In den 1980er Jahren machte mal die sogenannte „Cocker-Wut“ die Runde. Die roten Cocker Spaniel attackierten ohne ersichtlichen Grund ihre Besitzer, verletzten sie zum Teil schwerst und brachen danach ebenso unvermittelt in sich zusammen – als wenn sie sich schämten, wie einige der zu Schaden gekommenen Besitzer später erklärten . Nachdem sich solche Fälle häuften, klärte sich auf, dass die viele der betroffenen Tiere eine verwandtschaftliche Nähe aufwiesen. Später, Ende der 1990er Jahre und Anfang der 2000er Jahre wurden solche Fälle bei Golden Retrievern wie „Kurti“ bekannt, meistens bei besonders hellen Hunden mit großen, dem Kindchenschema entsprechenden Augen.

Nicht ganz so spektakulär, aber dafür umso fataler erging es „Lotte“, einer dreijährigen Australian Shepherd-Hündin aus einer „liebevollen Zucht mit Familienanschluss“, wie es so schön heißt. Weil die Liebe ja bekanntlich überall hinfallen kann, war „Lotte“ das Ergebnis einer Verpaarung zweier eng miteinander verwandter Hunde der Familie.

Als Andenken dieser Liebesbeziehung behielt „Lotte“ eine Degenerierung der Speiseröhre zurück, sprich das Gewebe war an einer Stelle geschwächt, so dass sich Nahrung und Wasser dort sammelten. In der Folge bekam „Lotte“, wenn sie etwas fressen oder trinken wollte, Erstickungsanfälle und verlor schließlich das Bewusstsein.

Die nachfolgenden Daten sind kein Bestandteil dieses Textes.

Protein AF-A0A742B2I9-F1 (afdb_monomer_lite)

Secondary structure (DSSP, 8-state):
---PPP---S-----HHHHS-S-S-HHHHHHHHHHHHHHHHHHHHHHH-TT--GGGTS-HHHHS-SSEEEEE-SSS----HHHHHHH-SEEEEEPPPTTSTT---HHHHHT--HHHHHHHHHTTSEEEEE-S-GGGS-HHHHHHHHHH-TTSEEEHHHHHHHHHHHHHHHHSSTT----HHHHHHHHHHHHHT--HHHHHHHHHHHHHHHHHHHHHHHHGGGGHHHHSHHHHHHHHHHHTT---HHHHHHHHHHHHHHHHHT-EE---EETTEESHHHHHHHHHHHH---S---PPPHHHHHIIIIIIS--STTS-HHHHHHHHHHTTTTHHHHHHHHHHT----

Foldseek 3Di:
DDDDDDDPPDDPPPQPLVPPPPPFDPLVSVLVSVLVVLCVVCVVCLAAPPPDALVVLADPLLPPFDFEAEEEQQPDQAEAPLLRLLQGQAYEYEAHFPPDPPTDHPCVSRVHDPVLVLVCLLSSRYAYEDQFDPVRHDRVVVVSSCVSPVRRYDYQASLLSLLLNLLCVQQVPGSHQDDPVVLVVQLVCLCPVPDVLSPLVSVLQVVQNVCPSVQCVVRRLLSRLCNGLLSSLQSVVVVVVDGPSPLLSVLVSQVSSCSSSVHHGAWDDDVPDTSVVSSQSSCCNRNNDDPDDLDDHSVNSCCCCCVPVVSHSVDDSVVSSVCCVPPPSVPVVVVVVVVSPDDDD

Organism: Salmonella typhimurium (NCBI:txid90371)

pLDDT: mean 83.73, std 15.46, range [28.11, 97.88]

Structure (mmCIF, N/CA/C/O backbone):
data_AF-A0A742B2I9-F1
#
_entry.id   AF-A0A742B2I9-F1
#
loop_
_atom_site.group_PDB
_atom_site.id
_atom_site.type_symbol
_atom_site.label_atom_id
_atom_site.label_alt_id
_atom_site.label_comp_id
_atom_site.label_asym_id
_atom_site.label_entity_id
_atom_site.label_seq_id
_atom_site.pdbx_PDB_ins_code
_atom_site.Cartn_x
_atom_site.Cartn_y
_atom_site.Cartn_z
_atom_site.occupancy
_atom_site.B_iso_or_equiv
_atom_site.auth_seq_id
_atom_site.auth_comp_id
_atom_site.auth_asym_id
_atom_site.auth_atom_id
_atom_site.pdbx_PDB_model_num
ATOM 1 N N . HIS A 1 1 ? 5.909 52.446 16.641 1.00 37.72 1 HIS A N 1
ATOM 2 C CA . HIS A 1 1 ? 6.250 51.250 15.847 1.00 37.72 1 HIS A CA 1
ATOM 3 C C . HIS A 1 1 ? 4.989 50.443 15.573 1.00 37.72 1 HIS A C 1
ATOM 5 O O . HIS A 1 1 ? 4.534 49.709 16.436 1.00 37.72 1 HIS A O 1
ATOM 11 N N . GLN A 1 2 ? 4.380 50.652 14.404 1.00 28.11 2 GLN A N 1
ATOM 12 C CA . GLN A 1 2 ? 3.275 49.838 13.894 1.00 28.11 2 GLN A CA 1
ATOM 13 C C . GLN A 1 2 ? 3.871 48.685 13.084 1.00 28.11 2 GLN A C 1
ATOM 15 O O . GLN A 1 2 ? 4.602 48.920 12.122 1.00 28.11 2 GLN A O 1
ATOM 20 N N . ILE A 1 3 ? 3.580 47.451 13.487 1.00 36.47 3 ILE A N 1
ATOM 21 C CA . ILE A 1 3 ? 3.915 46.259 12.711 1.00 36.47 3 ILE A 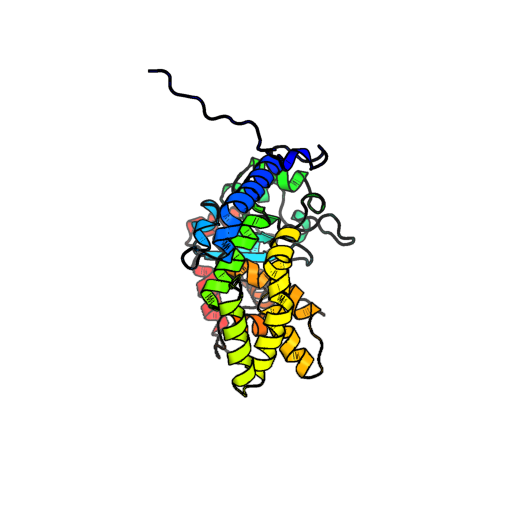CA 1
ATOM 22 C C . ILE A 1 3 ? 2.851 46.137 11.616 1.00 36.47 3 ILE A C 1
ATOM 24 O O . ILE A 1 3 ? 1.667 45.955 11.900 1.00 36.47 3 ILE A O 1
ATOM 28 N N . LYS A 1 4 ? 3.277 46.309 10.361 1.00 28.75 4 LYS A N 1
ATOM 29 C CA . LYS A 1 4 ? 2.457 46.090 9.165 1.00 28.75 4 LYS A CA 1
ATOM 30 C C . LYS A 1 4 ? 1.950 44.644 9.160 1.00 28.75 4 LYS A C 1
ATOM 32 O O . LYS A 1 4 ? 2.750 43.720 9.067 1.00 28.75 4 LYS A O 1
ATOM 37 N N . LYS A 1 5 ? 0.626 44.463 9.204 1.00 32.34 5 LYS A N 1
ATOM 38 C CA . LYS A 1 5 ? -0.026 43.230 8.747 1.00 32.34 5 LYS A CA 1
ATOM 39 C C . LYS A 1 5 ? 0.288 43.057 7.260 1.00 32.34 5 LYS A C 1
ATOM 41 O O . LYS A 1 5 ? 0.038 43.971 6.474 1.00 32.34 5 LYS A O 1
ATOM 46 N N . SER A 1 6 ? 0.863 41.919 6.888 1.00 34.91 6 SER A N 1
ATOM 47 C CA . SER A 1 6 ? 0.979 41.514 5.491 1.00 34.91 6 SER A CA 1
ATOM 48 C C . SER A 1 6 ? -0.420 41.260 4.918 1.00 34.91 6 SER A C 1
ATOM 50 O O . SER A 1 6 ? -1.276 40.658 5.562 1.00 34.91 6 SER A O 1
ATOM 52 N N . ASN A 1 7 ? -0.654 41.781 3.714 1.00 33.75 7 ASN A N 1
ATOM 53 C CA . ASN A 1 7 ? -1.884 41.619 2.945 1.00 33.75 7 ASN A CA 1
ATOM 54 C C . ASN A 1 7 ? -2.131 40.137 2.620 1.00 33.75 7 ASN A C 1
ATOM 56 O O . ASN A 1 7 ? -1.434 39.565 1.788 1.00 33.75 7 ASN A O 1
ATOM 60 N N . THR A 1 8 ? -3.169 39.548 3.209 1.00 39.44 8 THR A N 1
ATOM 61 C CA . THR A 1 8 ? -3.764 38.258 2.822 1.00 39.44 8 THR A CA 1
ATOM 62 C C . THR A 1 8 ? -4.941 38.462 1.861 1.00 39.44 8 THR A C 1
ATOM 64 O O . THR A 1 8 ? -6.035 37.946 2.065 1.00 39.44 8 THR A O 1
ATOM 67 N N . GLN A 1 9 ? -4.744 39.244 0.799 1.00 38.16 9 GLN A N 1
ATOM 68 C CA . GLN A 1 9 ? -5.692 39.323 -0.315 1.00 38.16 9 GLN A CA 1
ATOM 69 C C . GLN A 1 9 ? -5.073 38.616 -1.520 1.00 38.16 9 GLN A C 1
ATOM 71 O O . GLN A 1 9 ? -4.188 39.171 -2.163 1.00 38.16 9 GLN A O 1
ATOM 76 N N . GLY A 1 10 ? -5.515 37.385 -1.800 1.00 35.22 10 GLY A N 1
ATOM 77 C CA . GLY A 1 10 ? -5.189 36.712 -3.063 1.00 35.22 10 GLY A CA 1
ATOM 78 C C . GLY A 1 10 ? -5.144 35.184 -3.054 1.00 35.22 10 GLY A C 1
ATOM 79 O O . GLY A 1 10 ? -5.253 34.597 -4.124 1.00 35.22 10 GLY A O 1
ATOM 80 N N . ASN A 1 11 ? -5.042 34.521 -1.899 1.00 35.34 11 ASN A N 1
ATOM 81 C CA . ASN A 1 11 ? -5.081 33.058 -1.864 1.00 35.34 11 ASN A CA 1
ATOM 82 C C . ASN A 1 11 ? -6.528 32.592 -1.684 1.00 35.34 11 ASN A C 1
ATOM 84 O O . ASN A 1 11 ? -7.082 32.670 -0.591 1.00 35.34 11 ASN A O 1
ATOM 88 N N . LEU A 1 12 ? -7.144 32.120 -2.769 1.00 40.31 12 LEU A N 1
ATOM 89 C CA . LEU A 1 12 ? -8.286 31.211 -2.691 1.00 40.31 12 LEU A CA 1
ATOM 90 C C . LEU A 1 12 ? -7.797 29.937 -1.992 1.00 40.31 12 LEU A C 1
ATOM 92 O O . LEU A 1 12 ? -7.285 29.028 -2.641 1.00 40.31 12 LEU A O 1
ATOM 96 N N . THR A 1 13 ? -7.898 29.890 -0.666 1.00 43.88 13 THR A N 1
ATOM 97 C CA . THR A 1 13 ? -7.721 28.648 0.087 1.00 43.88 13 THR A CA 1
ATOM 98 C C . THR A 1 13 ? -8.933 27.779 -0.223 1.00 43.88 13 THR A C 1
ATOM 100 O O . THR A 1 13 ? -10.003 27.948 0.359 1.00 43.88 13 THR A O 1
ATOM 103 N N . LEU A 1 14 ? -8.803 26.926 -1.238 1.00 48.66 14 LEU A N 1
ATOM 104 C CA . LEU A 1 14 ? -9.829 25.960 -1.596 1.00 48.66 14 LEU A CA 1
ATOM 105 C C . LEU A 1 14 ? -9.814 24.851 -0.547 1.00 48.66 14 LEU A C 1
ATOM 107 O O . LEU A 1 14 ? -8.962 23.970 -0.580 1.00 48.66 14 LEU A O 1
ATOM 111 N N . VAL A 1 15 ? -10.751 24.923 0.391 1.00 56.03 15 VAL A N 1
ATOM 112 C CA . VAL A 1 15 ? -10.932 23.913 1.433 1.00 56.03 15 VAL A CA 1
ATOM 113 C C . VAL A 1 15 ? -11.487 22.650 0.767 1.00 56.03 15 VAL A C 1
ATOM 115 O O . VAL A 1 15 ? -12.608 22.658 0.254 1.00 56.03 15 VAL A O 1
ATOM 118 N N . ALA A 1 16 ? -10.712 21.563 0.731 1.00 58.81 16 ALA A N 1
ATOM 119 C CA . ALA A 1 16 ? -11.099 20.331 0.033 1.00 58.81 16 ALA A CA 1
ATOM 120 C C . ALA A 1 16 ? -12.434 19.754 0.548 1.00 58.81 16 ALA A C 1
ATOM 122 O O . ALA A 1 16 ? -13.235 19.234 -0.235 1.00 58.81 16 ALA A O 1
ATOM 123 N N . SER A 1 17 ? -12.710 19.915 1.846 1.00 56.19 17 SER A N 1
ATOM 124 C CA . SER A 1 17 ? -13.958 19.485 2.481 1.00 56.19 17 SER A CA 1
ATOM 125 C C . SER A 1 17 ? -15.198 20.227 1.963 1.00 56.19 17 SER A C 1
ATOM 127 O O . SER A 1 17 ? -16.272 19.636 1.930 1.00 56.19 17 SER A O 1
ATOM 129 N N . GLN A 1 18 ? -15.072 21.462 1.455 1.00 54.50 18 GLN A N 1
ATOM 130 C CA . GLN A 1 18 ? -16.200 22.226 0.891 1.00 54.50 18 GLN A CA 1
ATOM 131 C C . GLN A 1 18 ? -16.670 21.706 -0.479 1.00 54.50 18 GLN A C 1
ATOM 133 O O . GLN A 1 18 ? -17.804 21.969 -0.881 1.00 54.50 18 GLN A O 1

Es ist von Glück zu sprechen, dass „Lottchen“ bei einer verantwortungsvollen Tierärztin vorgestellt wurde, die das Argument, der Hund hätte ja drei Jahre damit überlebt, nicht gelten ließ und dieser abscheulichen Qual ein Ende setzte.

Trotz solcher Kollateralschäden erfreuen sie die Aussies der „Züchterin“ großer Beliebtheit und so habe ich in der letzten Zeit so manche Exemplare kennengelernt, die aus der „Zuchtstätte“ stammen. Immerhin sind sie wunderhübsch und neben der Inzuchtschäden auch mit dem Merle-Gendefekt ausgestattet, der sie so lustig bunt aussehen lässt.

Laut der Universitätsklinik in Leipzig sind heute ungefähr 500 Erbkrankheiten bei unseren Rassehunden bekannt.

Ein Großteil davon hängt damit zusammen, dass Äußerlichkeiten bei der Zucht eine völlig übergeordnete Rolle spielen, während altmodische Tugenden wie „Wetterhärte“, „Leichtfüttrigkeit“ und „Langlebigkeit“ in den Hintergrund gerückt sind.

Selbst Hunde, die eigentlich auch heute noch für einen klaren Auftrag gezüchtet werden, bekommen einen Rassestandard aufgedrückt, in dem festgelegt wird, wie der Hund auszusehen hat. Als ob es irgendeine Bewandtnis für ein Schaf hätte, wie der Border Collie aussieht, der es gerade über die Koppel treibt.

Wie kann es sein, dass immer mehr Schäfer darüber klagen, dass ihre Hunde den Anforderungen des Arbeitsalltags nicht mehr gewachsen sind? Wie kann es sein, dass sich der Harzer Fuchs seit einiger Zeit einer immer größer werdenden Fanschar erfreut und gleichzeitig die ersten Fälle von Epilepsie bei den Hunden auftauchen?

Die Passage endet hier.